▶ **Input for this task**:
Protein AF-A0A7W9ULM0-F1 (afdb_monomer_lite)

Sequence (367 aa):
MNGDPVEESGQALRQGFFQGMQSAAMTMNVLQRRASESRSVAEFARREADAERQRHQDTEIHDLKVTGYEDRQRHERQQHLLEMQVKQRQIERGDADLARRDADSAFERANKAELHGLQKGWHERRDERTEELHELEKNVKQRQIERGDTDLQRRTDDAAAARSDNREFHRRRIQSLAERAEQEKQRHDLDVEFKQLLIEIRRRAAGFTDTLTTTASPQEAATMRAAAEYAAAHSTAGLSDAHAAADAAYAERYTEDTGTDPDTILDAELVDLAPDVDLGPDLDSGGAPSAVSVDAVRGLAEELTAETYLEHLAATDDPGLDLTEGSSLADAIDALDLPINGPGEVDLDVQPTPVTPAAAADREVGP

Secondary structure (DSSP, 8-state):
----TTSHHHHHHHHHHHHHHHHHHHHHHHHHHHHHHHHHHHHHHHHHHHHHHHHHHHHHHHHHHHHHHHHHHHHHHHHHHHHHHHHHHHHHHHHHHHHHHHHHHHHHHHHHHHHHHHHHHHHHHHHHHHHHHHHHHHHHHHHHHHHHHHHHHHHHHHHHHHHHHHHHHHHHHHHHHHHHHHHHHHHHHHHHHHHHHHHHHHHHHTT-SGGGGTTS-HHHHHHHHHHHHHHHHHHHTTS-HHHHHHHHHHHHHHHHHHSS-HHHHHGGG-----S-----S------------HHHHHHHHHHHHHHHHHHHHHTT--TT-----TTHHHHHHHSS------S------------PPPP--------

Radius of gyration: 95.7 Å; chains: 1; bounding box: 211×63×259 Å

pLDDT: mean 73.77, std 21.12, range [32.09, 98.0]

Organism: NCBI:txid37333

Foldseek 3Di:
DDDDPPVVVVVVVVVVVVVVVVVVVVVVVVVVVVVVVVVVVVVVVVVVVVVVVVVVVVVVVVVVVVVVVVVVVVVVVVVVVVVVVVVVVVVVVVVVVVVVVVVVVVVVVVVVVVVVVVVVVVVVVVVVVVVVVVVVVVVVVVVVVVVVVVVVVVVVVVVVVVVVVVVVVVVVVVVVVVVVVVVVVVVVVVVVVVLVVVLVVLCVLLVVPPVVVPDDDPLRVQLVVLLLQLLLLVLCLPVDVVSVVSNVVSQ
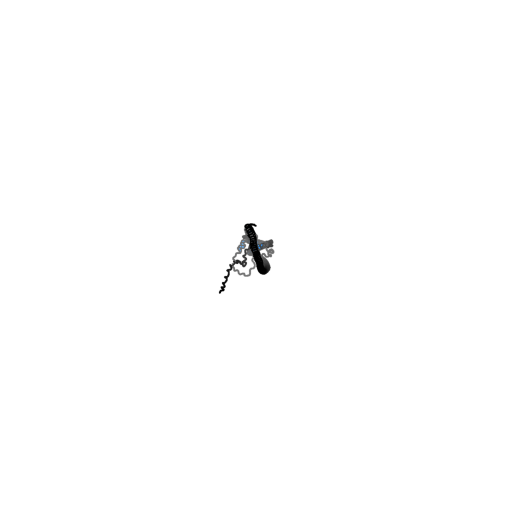VVNCVSVVDRVVCVVVVPPPPPDPDDDDDDDDDDDDDPPPSPSVSSNVSSVSVVVVVVVVVVVVPPDVPPPPPDPPVVVVVVVVPPDPPPDDDPPPPPPDDDPDDDDDDDDDDDDD

Structure (mmCIF, N/CA/C/O backbone):
data_AF-A0A7W9ULM0-F1
#
_entry.id   AF-A0A7W9ULM0-F1
#
loop_
_atom_site.group_PDB
_atom_site.id
_atom_site.type_symbol
_atom_site.label_atom_id
_atom_site.label_alt_id
_atom_site.label_comp_id
_atom_site.label_asym_id
_atom_site.label_entity_id
_atom_site.label_seq_id
_atom_site.pdbx_PDB_ins_code
_atom_site.Cartn_x
_atom_site.Cartn_y
_atom_site.Cartn_z
_atom_site.occupancy
_atom_site.B_iso_or_equiv
_atom_site.auth_seq_id
_atom_site.auth_comp_id
_atom_site.auth_asym_id
_atom_site.auth_atom_id
_atom_site.pdbx_PDB_model_num
ATOM 1 N N . MET A 1 1 ? 134.845 23.412 -151.208 1.00 37.06 1 MET A N 1
ATOM 2 C CA . MET A 1 1 ? 135.191 24.299 -150.076 1.00 37.06 1 MET A CA 1
ATOM 3 C C . MET A 1 1 ? 134.085 24.128 -149.036 1.00 37.06 1 MET A C 1
ATOM 5 O O . MET A 1 1 ? 133.066 24.782 -149.155 1.00 37.06 1 MET A O 1
ATOM 9 N N . ASN A 1 2 ? 134.051 22.980 -148.356 1.00 40.09 2 ASN A N 1
ATOM 10 C CA . ASN A 1 2 ? 134.659 22.667 -147.045 1.00 40.09 2 ASN A CA 1
ATOM 11 C C . ASN A 1 2 ? 133.878 23.275 -145.865 1.00 40.09 2 ASN A C 1
ATOM 13 O O . ASN A 1 2 ? 134.124 24.414 -145.486 1.00 40.09 2 ASN A O 1
ATOM 17 N N . GLY A 1 3 ? 132.980 22.466 -145.299 1.00 42.72 3 GLY A N 1
ATOM 18 C CA . GLY A 1 3 ? 132.276 22.644 -144.027 1.00 42.72 3 GLY A CA 1
ATOM 19 C C . GLY A 1 3 ? 131.644 21.296 -143.651 1.00 42.72 3 GLY A C 1
ATOM 20 O O . GLY A 1 3 ? 131.097 20.626 -144.518 1.00 42.72 3 GLY A O 1
ATOM 21 N N . ASP A 1 4 ? 131.847 20.866 -142.414 1.00 42.84 4 ASP A N 1
ATOM 22 C CA . ASP A 1 4 ? 131.985 19.486 -141.925 1.00 42.84 4 ASP A CA 1
ATOM 23 C C . ASP A 1 4 ? 130.634 18.786 -141.594 1.00 42.84 4 ASP A C 1
ATOM 25 O O . ASP A 1 4 ? 129.838 19.349 -140.842 1.00 42.84 4 ASP A O 1
ATOM 29 N N . PRO A 1 5 ? 130.334 17.570 -142.109 1.00 53.75 5 PRO A N 1
ATOM 30 C CA . PRO A 1 5 ? 129.016 16.924 -141.982 1.00 53.75 5 PRO A CA 1
ATOM 31 C C . PRO A 1 5 ? 128.752 16.201 -140.642 1.00 53.75 5 PRO A C 1
ATOM 33 O O . PRO A 1 5 ? 127.785 15.445 -140.533 1.00 53.75 5 PRO A O 1
ATOM 36 N N . VAL A 1 6 ? 129.576 16.406 -139.608 1.00 56.50 6 VAL A N 1
ATOM 37 C CA . VAL A 1 6 ? 129.413 15.733 -138.301 1.00 56.50 6 VAL A CA 1
ATOM 38 C C . VAL A 1 6 ? 128.634 16.584 -137.276 1.00 56.50 6 VAL A C 1
ATOM 40 O O . VAL A 1 6 ? 128.028 16.024 -136.361 1.00 56.50 6 VAL A O 1
ATOM 43 N N . GLU A 1 7 ? 128.516 17.906 -137.455 1.00 54.28 7 GLU A N 1
ATOM 44 C CA . GLU A 1 7 ? 127.774 18.783 -136.521 1.00 54.28 7 GLU A CA 1
ATOM 45 C C . GLU A 1 7 ? 126.241 18.800 -136.715 1.00 54.28 7 GLU A C 1
ATOM 47 O O . GLU A 1 7 ? 125.508 19.019 -135.746 1.00 54.28 7 GLU A O 1
ATOM 52 N N . GLU A 1 8 ? 125.710 18.483 -137.902 1.00 53.56 8 GLU A N 1
ATOM 53 C CA . GLU A 1 8 ? 124.253 18.524 -138.151 1.00 53.56 8 GLU A CA 1
ATOM 54 C C . GLU A 1 8 ? 123.474 17.365 -137.498 1.00 53.56 8 GLU A C 1
ATOM 56 O O . GLU A 1 8 ? 122.327 17.532 -137.078 1.00 53.56 8 GLU A O 1
ATOM 61 N N . SER A 1 9 ? 124.104 16.203 -137.301 1.00 53.00 9 SER A N 1
ATOM 62 C CA . SER A 1 9 ? 123.475 15.064 -136.608 1.00 53.00 9 SER A CA 1
ATOM 63 C C . SER A 1 9 ? 123.325 15.276 -135.089 1.00 53.00 9 SER A C 1
ATOM 65 O O . SER A 1 9 ? 122.426 14.712 -134.459 1.00 53.00 9 SER A O 1
ATOM 67 N N . GLY A 1 10 ? 124.154 16.145 -134.494 1.00 53.34 10 GLY A N 1
ATOM 68 C CA . GLY A 1 10 ? 124.144 16.456 -133.061 1.00 53.34 10 GLY A CA 1
ATOM 69 C C . GLY A 1 10 ? 123.038 17.428 -132.636 1.00 53.34 10 GLY A C 1
ATOM 70 O O . GLY A 1 10 ? 122.571 17.371 -131.493 1.00 53.34 10 GLY A O 1
ATOM 71 N N . GLN A 1 11 ? 122.576 18.295 -133.544 1.00 54.69 11 GLN A N 1
ATOM 72 C CA . GLN A 1 11 ? 121.482 19.234 -133.268 1.00 54.69 11 GLN A CA 1
ATOM 73 C C . GLN A 1 11 ? 120.093 18.587 -133.403 1.00 54.69 11 GLN A C 1
ATOM 75 O O . GLN A 1 11 ? 119.207 18.896 -132.603 1.00 54.69 11 GLN A O 1
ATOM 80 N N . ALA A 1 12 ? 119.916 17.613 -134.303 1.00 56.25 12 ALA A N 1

▶ **Your task**:
Every line above from the line with "ATOM 40 O O" to the line with "ATOM 47 O O", inclusive, must be returned exactly; no other line belongs in the reply.

▶ **Answer for this exercise**:
ATOM 40 O O . VAL A 1 6 ? 128.028 16.024 -136.361 1.00 56.50 6 VAL A O 1
ATOM 43 N N . GLU A 1 7 ? 128.516 17.906 -137.455 1.00 54.28 7 GLU A N 1
ATOM 44 C CA . GLU A 1 7 ? 127.774 18.783 -136.521 1.00 54.28 7 GLU A CA 1
ATOM 45 C C . GLU A 1 7 ? 126.241 18.800 -136.715 1.00 54.28 7 GLU A C 1
ATOM 47 O O . GLU A 1 7 ? 125.508 19.019 -135.746 1.00 54.28 7 GLU A O 1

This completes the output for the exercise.